For runs with an odd, i.e. right-to-left (RTL), resolved level, the engine does the following:

  1. Character-level mirroring:

    For each character i in the RTL run:
        If it is mapped to character j by the OMPL and cmap(j) is non-zero:
            Use glyph cmap(j) at character i

    Here OMPL refers to the OpenType Mirroring Pairs List, and cmap(j) refers to the glyph at code point j in the Unicode cmap subtable.

    For example, suppose U+0028, LEFT PARENTHESIS, occurred in the run at resolved level 1. The glyph at that code point in the run will be replaced by cmap(U+0029), since {U+0028, U+0029} is a pair in the OMPL.

  2. Glyph-level mirroring:

    The engine applies the 'rtlm' feature to the entire RTL run. The feature, if present, substitutes mirrored forms for characters other than those covered by the first elements of OMPL pairs (otherwise, it could cancel the effects of character-level mirroring).

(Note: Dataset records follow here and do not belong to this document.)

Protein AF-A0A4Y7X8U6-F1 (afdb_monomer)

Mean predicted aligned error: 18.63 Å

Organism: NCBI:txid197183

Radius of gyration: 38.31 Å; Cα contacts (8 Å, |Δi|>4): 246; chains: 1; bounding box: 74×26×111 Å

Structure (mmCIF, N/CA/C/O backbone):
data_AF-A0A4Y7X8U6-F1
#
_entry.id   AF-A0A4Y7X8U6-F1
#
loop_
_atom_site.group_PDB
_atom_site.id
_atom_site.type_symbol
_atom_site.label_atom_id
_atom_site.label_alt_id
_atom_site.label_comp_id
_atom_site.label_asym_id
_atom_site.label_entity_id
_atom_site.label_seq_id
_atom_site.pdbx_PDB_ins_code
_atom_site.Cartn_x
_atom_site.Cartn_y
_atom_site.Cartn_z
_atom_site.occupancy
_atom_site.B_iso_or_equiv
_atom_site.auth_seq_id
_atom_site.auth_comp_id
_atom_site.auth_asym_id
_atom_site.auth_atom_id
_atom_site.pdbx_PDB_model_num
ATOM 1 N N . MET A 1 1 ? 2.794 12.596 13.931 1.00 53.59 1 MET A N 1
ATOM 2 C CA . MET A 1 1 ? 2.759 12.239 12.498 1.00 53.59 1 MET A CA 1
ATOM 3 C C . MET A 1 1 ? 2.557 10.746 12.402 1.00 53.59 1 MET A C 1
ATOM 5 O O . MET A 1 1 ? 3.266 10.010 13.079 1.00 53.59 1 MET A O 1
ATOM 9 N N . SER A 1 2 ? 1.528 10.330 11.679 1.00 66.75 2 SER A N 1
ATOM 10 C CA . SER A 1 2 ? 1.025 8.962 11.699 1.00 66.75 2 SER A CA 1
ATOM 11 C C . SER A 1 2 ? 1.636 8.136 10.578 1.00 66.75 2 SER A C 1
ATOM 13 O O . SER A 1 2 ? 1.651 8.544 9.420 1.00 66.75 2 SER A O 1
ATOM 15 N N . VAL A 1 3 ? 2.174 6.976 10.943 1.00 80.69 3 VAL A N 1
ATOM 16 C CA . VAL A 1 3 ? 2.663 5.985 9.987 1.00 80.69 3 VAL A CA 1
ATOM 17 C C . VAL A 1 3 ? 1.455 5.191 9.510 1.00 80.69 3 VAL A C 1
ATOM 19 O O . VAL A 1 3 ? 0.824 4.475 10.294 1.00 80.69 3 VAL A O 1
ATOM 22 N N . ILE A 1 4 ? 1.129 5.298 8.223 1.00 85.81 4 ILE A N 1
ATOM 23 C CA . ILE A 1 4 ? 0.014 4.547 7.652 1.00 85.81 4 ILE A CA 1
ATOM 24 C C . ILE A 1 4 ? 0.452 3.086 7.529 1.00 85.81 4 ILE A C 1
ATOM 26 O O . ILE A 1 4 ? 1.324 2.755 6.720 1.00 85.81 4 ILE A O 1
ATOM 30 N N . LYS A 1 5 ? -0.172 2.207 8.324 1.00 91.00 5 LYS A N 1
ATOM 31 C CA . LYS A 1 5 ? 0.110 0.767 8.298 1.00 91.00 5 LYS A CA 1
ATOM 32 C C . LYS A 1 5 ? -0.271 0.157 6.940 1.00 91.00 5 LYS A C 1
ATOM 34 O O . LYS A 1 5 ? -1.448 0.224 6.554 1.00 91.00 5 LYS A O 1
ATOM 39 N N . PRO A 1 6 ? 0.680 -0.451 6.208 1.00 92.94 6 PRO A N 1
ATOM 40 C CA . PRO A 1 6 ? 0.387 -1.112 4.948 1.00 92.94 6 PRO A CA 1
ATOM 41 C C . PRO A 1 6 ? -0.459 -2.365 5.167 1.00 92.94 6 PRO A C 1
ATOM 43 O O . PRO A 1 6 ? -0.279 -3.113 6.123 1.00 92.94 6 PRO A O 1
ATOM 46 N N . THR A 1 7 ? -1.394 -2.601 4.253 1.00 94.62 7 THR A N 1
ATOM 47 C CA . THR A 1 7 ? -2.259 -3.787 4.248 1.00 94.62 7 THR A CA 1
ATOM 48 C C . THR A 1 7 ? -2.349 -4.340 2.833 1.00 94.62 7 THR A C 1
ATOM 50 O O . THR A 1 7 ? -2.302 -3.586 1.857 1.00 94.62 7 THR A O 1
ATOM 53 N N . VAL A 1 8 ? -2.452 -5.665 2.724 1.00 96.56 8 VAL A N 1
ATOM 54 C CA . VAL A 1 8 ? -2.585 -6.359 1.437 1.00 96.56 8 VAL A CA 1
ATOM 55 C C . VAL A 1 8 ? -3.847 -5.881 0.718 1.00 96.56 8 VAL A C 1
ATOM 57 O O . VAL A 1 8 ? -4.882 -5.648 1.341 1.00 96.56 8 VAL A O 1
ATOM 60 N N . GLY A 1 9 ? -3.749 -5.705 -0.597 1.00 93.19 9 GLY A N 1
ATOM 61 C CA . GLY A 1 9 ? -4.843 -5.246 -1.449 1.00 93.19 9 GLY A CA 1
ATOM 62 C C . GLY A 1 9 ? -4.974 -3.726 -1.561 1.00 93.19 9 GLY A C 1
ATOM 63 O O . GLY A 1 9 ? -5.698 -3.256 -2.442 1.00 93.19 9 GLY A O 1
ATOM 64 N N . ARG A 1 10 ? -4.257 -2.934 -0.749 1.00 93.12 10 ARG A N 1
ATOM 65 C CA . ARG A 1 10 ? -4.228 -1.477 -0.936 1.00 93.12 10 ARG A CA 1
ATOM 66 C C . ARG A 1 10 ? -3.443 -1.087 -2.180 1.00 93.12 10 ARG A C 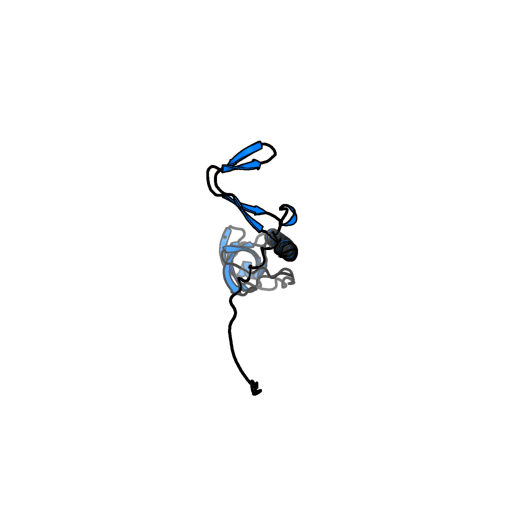1
ATOM 68 O O . ARG A 1 10 ? -2.444 -1.712 -2.525 1.00 93.12 10 ARG A O 1
ATOM 75 N N . VAL A 1 11 ? -3.911 -0.022 -2.820 1.00 93.62 11 VAL A N 1
ATOM 76 C CA . VAL A 1 11 ? -3.291 0.547 -4.015 1.00 93.62 11 VAL A CA 1
ATOM 77 C C . VAL A 1 11 ? -2.306 1.638 -3.605 1.00 93.62 11 VAL A C 1
ATOM 79 O O . VAL A 1 11 ? -2.634 2.460 -2.751 1.00 93.62 11 VAL A O 1
ATOM 82 N N . VAL A 1 12 ? -1.126 1.622 -4.215 1.00 94.94 12 VAL A N 1
ATOM 83 C CA . VAL A 1 12 ? -0.015 2.561 -4.039 1.00 94.94 12 VAL A CA 1
ATOM 84 C C . VAL A 1 12 ? 0.497 3.009 -5.409 1.00 94.94 12 VAL A C 1
ATOM 86 O O . VAL A 1 12 ? 0.175 2.407 -6.437 1.00 94.94 12 VAL A O 1
ATOM 89 N N . LEU A 1 13 ? 1.290 4.072 -5.423 1.00 94.88 13 LEU A N 1
ATOM 90 C CA . LEU A 1 13 ? 1.990 4.557 -6.606 1.00 94.88 13 LEU A CA 1
ATOM 91 C C . LEU A 1 13 ? 3.422 4.031 -6.577 1.00 94.88 13 LEU A C 1
ATOM 93 O O . LEU A 1 13 ? 4.090 4.136 -5.553 1.00 94.88 13 LEU A O 1
ATOM 97 N N . LEU A 1 14 ? 3.879 3.431 -7.672 1.00 94.88 14 LEU A N 1
ATOM 98 C CA . LEU A 1 14 ? 5.233 2.911 -7.836 1.00 94.88 14 LEU A CA 1
ATOM 99 C C . LEU A 1 14 ? 6.011 3.815 -8.790 1.00 94.88 14 LEU A C 1
ATOM 101 O O . LEU A 1 14 ? 5.691 3.906 -9.974 1.00 94.88 14 LEU A O 1
ATOM 105 N N . THR A 1 15 ? 7.092 4.400 -8.297 1.00 94.38 15 THR A N 1
ATOM 106 C CA . THR A 1 15 ? 8.022 5.173 -9.116 1.00 94.38 15 THR A CA 1
ATOM 107 C C . THR A 1 15 ? 9.248 4.322 -9.409 1.00 94.38 15 THR A C 1
ATOM 109 O O . THR A 1 15 ? 9.887 3.783 -8.500 1.00 94.38 15 THR A O 1
ATOM 112 N N . ILE A 1 16 ? 9.582 4.187 -10.692 1.00 92.31 16 ILE A N 1
ATOM 113 C CA . ILE A 1 16 ? 10.734 3.412 -11.160 1.00 92.31 16 ILE A CA 1
ATOM 114 C C . ILE A 1 16 ? 11.713 4.303 -11.916 1.00 92.31 16 ILE A C 1
ATOM 116 O O . ILE A 1 16 ? 11.325 5.232 -12.620 1.00 92.31 16 ILE A O 1
ATOM 120 N N . SER A 1 17 ? 13.000 3.996 -11.802 1.00 91.44 17 SER A N 1
ATOM 121 C CA . SER A 1 17 ? 14.032 4.622 -12.630 1.00 91.44 17 SER A CA 1
ATOM 122 C C . SER A 1 17 ? 13.964 4.130 -14.081 1.00 91.44 17 SER A C 1
ATOM 124 O O . SER A 1 17 ? 13.569 2.994 -14.363 1.00 91.44 17 SER A O 1
ATOM 126 N N . ALA A 1 18 ? 14.432 4.959 -15.019 1.00 88.31 18 ALA A N 1
ATOM 127 C CA . ALA A 1 18 ? 14.509 4.588 -16.433 1.00 88.31 18 ALA A CA 1
ATOM 128 C C . ALA A 1 18 ? 15.376 3.335 -16.663 1.00 88.31 18 ALA A C 1
ATOM 130 O O . ALA A 1 18 ? 15.021 2.467 -17.458 1.00 88.31 18 ALA A O 1
ATOM 131 N N . GLY A 1 19 ? 16.482 3.188 -15.921 1.00 89.44 19 GLY A N 1
ATOM 132 C CA . GLY A 1 19 ? 17.334 2.001 -16.010 1.00 89.44 19 GLY A CA 1
ATOM 133 C C . GLY A 1 19 ? 16.624 0.727 -15.546 1.00 89.44 19 GLY A C 1
ATOM 134 O O . GLY A 1 19 ? 16.797 -0.324 -16.166 1.00 89.44 19 GLY A O 1
ATOM 135 N N . TYR A 1 20 ? 15.772 0.811 -14.517 1.00 90.81 20 TYR A N 1
ATOM 136 C CA . TYR A 1 20 ? 14.931 -0.315 -14.106 1.00 90.81 20 TYR A CA 1
ATOM 137 C C . TYR A 1 20 ? 13.899 -0.680 -15.183 1.00 90.81 20 TYR A C 1
ATOM 139 O O . TYR A 1 20 ? 13.728 -1.864 -15.483 1.00 90.81 20 TYR A O 1
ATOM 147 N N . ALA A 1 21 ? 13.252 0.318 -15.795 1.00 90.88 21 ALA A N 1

    The data contents of the OMPL are identical to the Bidi Mirroring Glyph Property file of Unicode 5.1, and will never be revised. Thus, it will be up to the 'rtlm' feature to provide, if needed, mirrored forms for both (a) Unicode 5.1 code points with the “mirrored” property but no appropriate Unicode 5.1 character mirrors, as well as (b) all future “mirrored” property additions to Unicode, whether or not character mirrors exist for them.

    With such a division of labor between the layout engine and the font, most fonts will not need to include an 'rtlm' feature, since the mirrored forms in their Unicode cmap subtable would be adequate.

  3. RTL glyph alternates:

    The engine applies the 'rtla' feature to the entire RTL run. The feature, if present, substitutes variants appropriate for right-to-left text (other than mirrored forms).

In practice, the engine may apply features simultaneously; thus, it is up to the font vendor to ensure that the features’ lookups are ordered to achieve the desired effect of the algorithms described above. The engine may optimize its implementation in various ways, e.g. by taking advantage of the fact that character- and glyph-level mirroring won’t both apply on the same element in the run.